**WHAT TO WORK ON**
Images appear in the records below; leave them out and repeat everything else exactly.

**RECORDS SUPPLIED**
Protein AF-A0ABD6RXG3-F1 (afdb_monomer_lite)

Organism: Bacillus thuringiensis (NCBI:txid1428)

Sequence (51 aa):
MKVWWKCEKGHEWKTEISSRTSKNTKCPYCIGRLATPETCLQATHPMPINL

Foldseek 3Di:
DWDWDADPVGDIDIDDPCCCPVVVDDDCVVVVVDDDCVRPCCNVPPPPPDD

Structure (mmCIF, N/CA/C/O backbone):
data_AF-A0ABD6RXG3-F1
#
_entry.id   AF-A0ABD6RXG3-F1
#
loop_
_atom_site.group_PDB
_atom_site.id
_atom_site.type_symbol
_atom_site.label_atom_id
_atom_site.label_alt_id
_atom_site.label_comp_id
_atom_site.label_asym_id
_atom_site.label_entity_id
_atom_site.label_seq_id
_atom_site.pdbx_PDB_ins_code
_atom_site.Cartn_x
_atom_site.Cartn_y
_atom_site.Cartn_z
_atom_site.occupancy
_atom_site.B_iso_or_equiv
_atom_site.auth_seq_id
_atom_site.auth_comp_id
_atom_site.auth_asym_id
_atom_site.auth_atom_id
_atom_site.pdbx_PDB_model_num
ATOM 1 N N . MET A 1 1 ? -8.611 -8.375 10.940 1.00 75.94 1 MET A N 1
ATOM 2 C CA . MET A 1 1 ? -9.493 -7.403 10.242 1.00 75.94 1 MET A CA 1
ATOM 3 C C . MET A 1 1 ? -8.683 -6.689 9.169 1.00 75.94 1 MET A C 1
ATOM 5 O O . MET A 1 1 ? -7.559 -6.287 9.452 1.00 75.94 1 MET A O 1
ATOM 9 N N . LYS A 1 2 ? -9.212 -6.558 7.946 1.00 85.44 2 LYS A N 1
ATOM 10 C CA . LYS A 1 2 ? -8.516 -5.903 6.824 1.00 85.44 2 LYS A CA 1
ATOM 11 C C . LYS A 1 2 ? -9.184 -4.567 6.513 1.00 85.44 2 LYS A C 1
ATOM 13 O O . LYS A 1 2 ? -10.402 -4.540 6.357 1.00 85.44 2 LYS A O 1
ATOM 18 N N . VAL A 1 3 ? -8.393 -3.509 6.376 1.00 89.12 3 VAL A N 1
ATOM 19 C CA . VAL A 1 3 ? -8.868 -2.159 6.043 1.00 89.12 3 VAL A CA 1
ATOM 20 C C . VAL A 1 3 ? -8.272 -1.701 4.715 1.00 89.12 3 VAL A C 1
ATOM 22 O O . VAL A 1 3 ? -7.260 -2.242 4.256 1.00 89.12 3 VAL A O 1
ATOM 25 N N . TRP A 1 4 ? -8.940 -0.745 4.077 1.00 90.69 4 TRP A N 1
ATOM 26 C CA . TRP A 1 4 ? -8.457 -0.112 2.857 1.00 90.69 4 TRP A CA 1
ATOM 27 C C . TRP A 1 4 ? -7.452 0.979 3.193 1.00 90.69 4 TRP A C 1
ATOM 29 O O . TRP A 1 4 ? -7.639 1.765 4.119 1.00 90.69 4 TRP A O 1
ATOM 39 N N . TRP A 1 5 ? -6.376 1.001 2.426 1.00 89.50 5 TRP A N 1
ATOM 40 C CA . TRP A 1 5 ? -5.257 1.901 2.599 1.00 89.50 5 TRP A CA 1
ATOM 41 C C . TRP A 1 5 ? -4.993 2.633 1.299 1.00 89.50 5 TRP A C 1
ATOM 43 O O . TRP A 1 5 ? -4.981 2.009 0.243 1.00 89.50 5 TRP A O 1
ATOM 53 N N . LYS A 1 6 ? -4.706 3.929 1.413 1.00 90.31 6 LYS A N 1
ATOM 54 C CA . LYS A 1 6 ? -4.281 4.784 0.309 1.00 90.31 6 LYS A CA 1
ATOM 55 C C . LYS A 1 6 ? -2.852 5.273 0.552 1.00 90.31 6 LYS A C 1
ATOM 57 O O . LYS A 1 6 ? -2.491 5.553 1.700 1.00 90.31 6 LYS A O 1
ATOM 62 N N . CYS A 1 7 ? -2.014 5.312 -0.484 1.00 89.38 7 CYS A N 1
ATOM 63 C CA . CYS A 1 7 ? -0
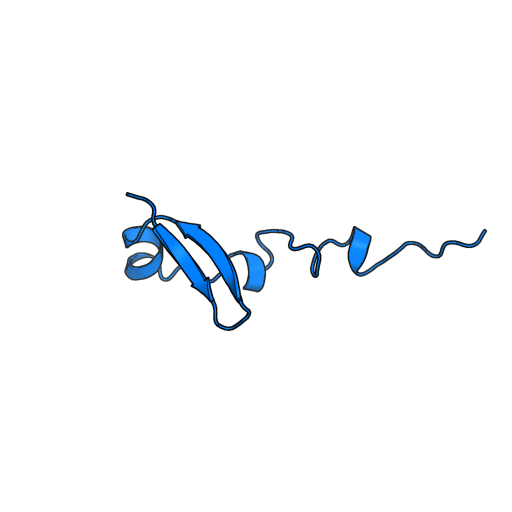.708 5.984 -0.425 1.00 89.38 7 CYS A CA 1
ATOM 64 C C . CYS A 1 7 ? -0.778 7.384 -1.045 1.00 89.38 7 CYS A C 1
ATOM 66 O O . CYS A 1 7 ? -1.771 7.743 -1.668 1.00 89.38 7 CYS A O 1
ATOM 68 N N . GLU A 1 8 ? 0.302 8.153 -0.916 1.00 87.62 8 GLU A N 1
ATOM 69 C CA . GLU A 1 8 ? 0.412 9.520 -1.451 1.00 87.62 8 GLU A CA 1
ATOM 70 C C . GLU A 1 8 ? 0.264 9.586 -2.977 1.00 87.62 8 GLU A C 1
ATOM 72 O O . GLU A 1 8 ? -0.272 10.552 -3.503 1.00 87.62 8 GLU A O 1
ATOM 77 N N . LYS A 1 9 ? 0.658 8.521 -3.688 1.00 84.81 9 LYS A N 1
ATOM 78 C CA . LYS A 1 9 ? 0.440 8.384 -5.139 1.00 84.81 9 LYS A CA 1
ATOM 79 C C . LYS A 1 9 ? -1.001 8.020 -5.514 1.00 84.81 9 LYS A C 1
ATOM 81 O O . LYS A 1 9 ? -1.302 7.850 -6.684 1.00 84.81 9 LYS A O 1
ATOM 86 N N . GLY A 1 10 ? -1.884 7.840 -4.534 1.00 88.38 10 GLY A N 1
ATOM 87 C CA . GLY A 1 10 ? -3.285 7.502 -4.761 1.00 88.38 10 GLY A CA 1
ATOM 88 C C . GLY A 1 10 ? -3.589 6.010 -4.899 1.00 88.38 10 GLY A C 1
ATOM 89 O O . GLY A 1 10 ? -4.752 5.673 -5.075 1.00 88.38 10 GLY A O 1
ATOM 90 N N . HIS A 1 11 ? -2.609 5.109 -4.764 1.00 88.31 11 HIS A N 1
ATOM 91 C CA . HIS A 1 11 ? -2.871 3.672 -4.866 1.00 88.31 11 HIS A CA 1
ATOM 92 C C . HIS A 1 11 ? -3.669 3.136 -3.680 1.00 88.31 11 HIS A C 1
ATOM 94 O O . HIS A 1 11 ? -3.311 3.397 -2.528 1.00 88.31 11 HIS A O 1
ATOM 100 N N . GLU A 1 12 ? -4.665 2.301 -3.967 1.00 90.44 12 G
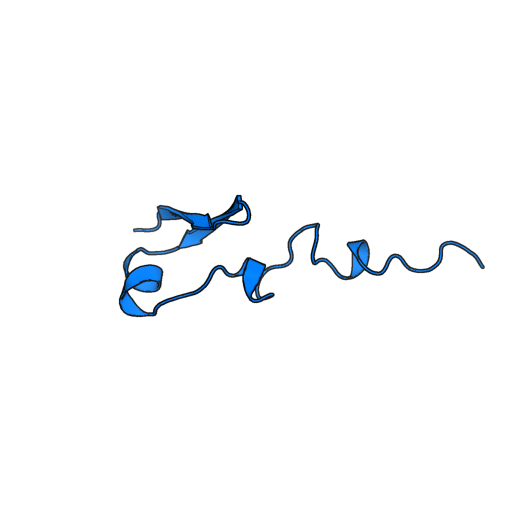LU A N 1
ATOM 101 C CA . GLU A 1 12 ? -5.562 1.717 -2.974 1.00 90.44 12 GLU A CA 1
ATOM 102 C C . GLU A 1 12 ? -5.354 0.203 -2.853 1.00 90.44 12 GLU A C 1
ATOM 104 O O . GLU A 1 12 ? -5.421 -0.540 -3.835 1.00 90.44 12 GLU A O 1
ATOM 109 N N . TRP A 1 13 ? -5.075 -0.280 -1.640 1.00 89.00 13 TRP A N 1
ATOM 110 C CA . TRP A 1 13 ? -4.948 -1.714 -1.360 1.00 89.00 13 TRP A CA 1
ATOM 111 C C . TRP A 1 13 ? -5.559 -2.090 -0.017 1.00 89.00 13 TRP A C 1
ATOM 113 O O . TRP A 1 13 ? -5.640 -1.290 0.915 1.00 89.00 13 TRP A O 1
ATOM 123 N N . LYS A 1 14 ? -5.950 -3.358 0.105 1.00 90.50 14 LYS A N 1
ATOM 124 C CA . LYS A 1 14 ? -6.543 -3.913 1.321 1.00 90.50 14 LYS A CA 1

**WRITTEN RESPONSE**
Protein AF-A0ABD6RXG3-F1 (afdb_monomer_lite)

Organism: Bacillus thuringiensis (NCBI:txid1428)

Sequence (51 aa):
MKVWWKCEKGHEWKTEISSRTSKNTKCPYCIGRLATPETCLQATHPMPINL

Foldseek 3Di:
DWDWDADPVGDIDIDDPCCCPVVVDDDCVVVVVDDDCVRPCCNVPPPPPDD

Structure (mmCIF, N/CA/C/O backbone):
data_AF-A0ABD6RXG3-F1
#
_entry.id   AF-A0ABD6RXG3-F1
#
loop_
_atom_site.group_PDB
_atom_site.id
_atom_site.type_symbol
_atom_site.label_atom_id
_atom_site.label_alt_id
_atom_site.label_comp_id
_atom_site.label_asym_id
_atom_site.label_entity_id
_atom_site.label_seq_id
_atom_site.pdbx_PDB_ins_code
_atom_site.Cartn_x
_atom_site.Cartn_y
_atom_site.Cartn_z
_atom_site.occupancy
_atom_site.B_iso_or_equiv
_atom_site.auth_seq_id
_atom_site.auth_comp_id
_atom_site.auth_asym_id
_atom_site.auth_atom_id
_atom_site.pdbx_PDB_model_num
ATOM 1 N N . MET A 1 1 ? -8.611 -8.375 10.940 1.00 75.94 1 MET A N 1
ATOM 2 C CA . MET A 1 1 ? -9.493 -7.403 10.242 1.00 75.94 1 MET A CA 1
ATOM 3 C C . MET A 1 1 ? -8.683 -6.689 9.169 1.00 75.94 1 MET A C 1
ATOM 5 O O . MET A 1 1 ? -7.559 -6.287 9.452 1.00 75.94 1 MET A O 1
ATOM 9 N N . LYS A 1 2 ? -9.212 -6.558 7.946 1.00 85.44 2 LYS A N 1
ATOM 10 C CA . LYS A 1 2 ? -8.516 -5.903 6.824 1.00 85.44 2 LYS A CA 1
ATOM 11 C C . LYS A 1 2 ? -9.184 -4.567 6.513 1.00 85.44 2 LYS A C 1
ATOM 13 O O . LYS A 1 2 ? -10.402 -4.540 6.357 1.00 85.44 2 LYS A O 1
ATOM 18 N N . VAL A 1 3 ? -8.393 -3.509 6.376 1.00 89.12 3 VAL A N 1
ATOM 19 C CA . VAL A 1 3 ? -8.868 -2.159 6.043 1.00 89.12 3 VAL A CA 1
ATOM 20 C C . VAL A 1 3 ? -8.272 -1.701 4.715 1.00 89.12 3 VAL A C 1
ATOM 22 O O . VAL A 1 3 ? -7.260 -2.242 4.256 1.00 89.12 3 VAL A O 1
ATOM 25 N N . TRP A 1 4 ? -8.940 -0.745 4.077 1.00 90.69 4 TRP A N 1
ATOM 26 C CA . TRP A 1 4 ? -8.457 -0.112 2.857 1.00 90.69 4 TRP A CA 1
ATOM 27 C C . TRP A 1 4 ? -7.452 0.979 3.193 1.00 90.69 4 TRP A C 1
ATOM 29 O O . TRP A 1 4 ? -7.639 1.765 4.119 1.00 90.69 4 TRP A O 1
ATOM 39 N N . TRP A 1 5 ? -6.376 1.001 2.426 1.00 89.50 5 TRP A N 1
ATOM 40 C CA . TRP A 1 5 ? -5.257 1.901 2.599 1.00 89.50 5 TRP A CA 1
ATOM 41 C C . TRP A 1 5 ? -4.993 2.633 1.299 1.00 89.50 5 TRP A C 1
ATOM 43 O O . TRP A 1 5 ? -4.981 2.009 0.243 1.00 89.50 5 TRP A O 1
ATOM 53 N N . LYS A 1 6 ? -4.706 3.929 1.413 1.00 90.31 6 LYS A N 1
ATOM 54 C CA . LYS A 1 6 ? -4.281 4.784 0.309 1.00 90.31 6 LYS A CA 1
ATOM 55 C C . LYS A 1 6 ? -2.852 5.273 0.552 1.00 90.31 6 LYS A C 1
ATOM 57 O O . LYS A 1 6 ? -2.491 5.553 1.700 1.00 90.31 6 LYS A O 1
ATOM 62 N N . CYS A 1 7 ? -2.014 5.312 -0.484 1.00 89.38 7 CYS A N 1
ATOM 63 C CA . CYS A 1 7 ? -0
.708 5.984 -0.425 1.00 89.38 7 CYS A CA 1
ATOM 64 C C . CYS A 1 7 ? -0.778 7.384 -1.045 1.00 89.38 7 CYS A C 1
ATOM 66 O O . CYS A 1 7 ? -1.771 7.743 -1.668 1.00 89.38 7 CYS A O 1
ATOM 68 N N . GLU A 1 8 ? 0.302 8.153 -0.916 1.00 87.62 8 GLU A N 1
ATOM 69 C CA . GLU A 1 8 ? 0.412 9.520 -1.451 1.00 87.62 8 GLU A CA 1
ATOM 70 C C . GLU A 1 8 ? 0.264 9.586 -2.977 1.00 87.62 8 GLU A C 1
ATOM 72 O O . GLU A 1 8 ? -0.272 10.552 -3.503 1.00 87.62 8 GLU A O 1
ATOM 77 N N . LYS A 1 9 ? 0.658 8.521 -3.688 1.00 84.81 9 LYS A N 1
ATOM 78 C CA . LYS A 1 9 ? 0.440 8.384 -5.139 1.00 84.81 9 LYS A CA 1
ATOM 79 C C . LYS A 1 9 ? -1.001 8.020 -5.514 1.00 84.81 9 LYS A C 1
ATOM 81 O O . LYS A 1 9 ? -1.302 7.850 -6.684 1.00 84.81 9 LYS A O 1
ATOM 86 N N . GLY A 1 10 ? -1.884 7.840 -4.534 1.00 88.38 10 GLY A N 1
ATOM 87 C CA . GLY A 1 10 ? -3.285 7.502 -4.761 1.00 88.38 10 GLY A CA 1
ATOM 88 C C . GLY A 1 10 ? -3.589 6.010 -4.899 1.00 88.38 10 GLY A C 1
ATOM 89 O O . GLY A 1 10 ? -4.752 5.673 -5.075 1.00 88.38 10 GLY A O 1
ATOM 90 N N . HIS A 1 11 ? -2.609 5.109 -4.764 1.00 88.31 11 HIS A N 1
ATOM 91 C CA . HIS A 1 11 ? -2.871 3.672 -4.866 1.00 88.31 11 HIS A CA 1
ATOM 92 C C . HIS A 1 11 ? -3.669 3.136 -3.680 1.00 88.31 11 HIS A C 1
ATOM 94 O O . HIS A 1 11 ? -3.311 3.397 -2.528 1.00 88.31 11 HIS A O 1
ATOM 100 N N . GLU A 1 12 ? -4.665 2.301 -3.967 1.00 90.44 12 G
LU A N 1
ATOM 101 C CA . GLU A 1 12 ? -5.562 1.717 -2.974 1.00 90.44 12 GLU A CA 1
ATOM 102 C C . GLU A 1 12 ? -5.354 0.203 -2.853 1.00 90.44 12 GLU A C 1
ATOM 104 O O . GLU A 1 12 ? -5.421 -0.540 -3.835 1.00 90.44 12 GLU A O 1
ATOM 109 N N . TRP A 1 13 ? -5.075 -0.280 -1.640 1.00 89.00 13 TRP A N 1
ATOM 110 C CA . TRP A 1 13 ? -4.948 -1.714 -1.360 1.00 89.00 13 TRP A CA 1
ATOM 111 C C . TRP A 1 13 ? -5.559 -2.090 -0.017 1.00 89.00 13 TRP A C 1
ATOM 113 O O . TRP A 1 13 ? -5.640 -1.290 0.915 1.00 89.00 13 TRP A O 1
ATOM 123 N N . LYS A 1 14 ? -5.950 -3.358 0.105 1.00 90.50 14 LYS A N 1
ATOM 124 C CA . LYS A 1 14 ? -6.543 -3.913 1.321 1.00 90.50 14 LYS A CA 1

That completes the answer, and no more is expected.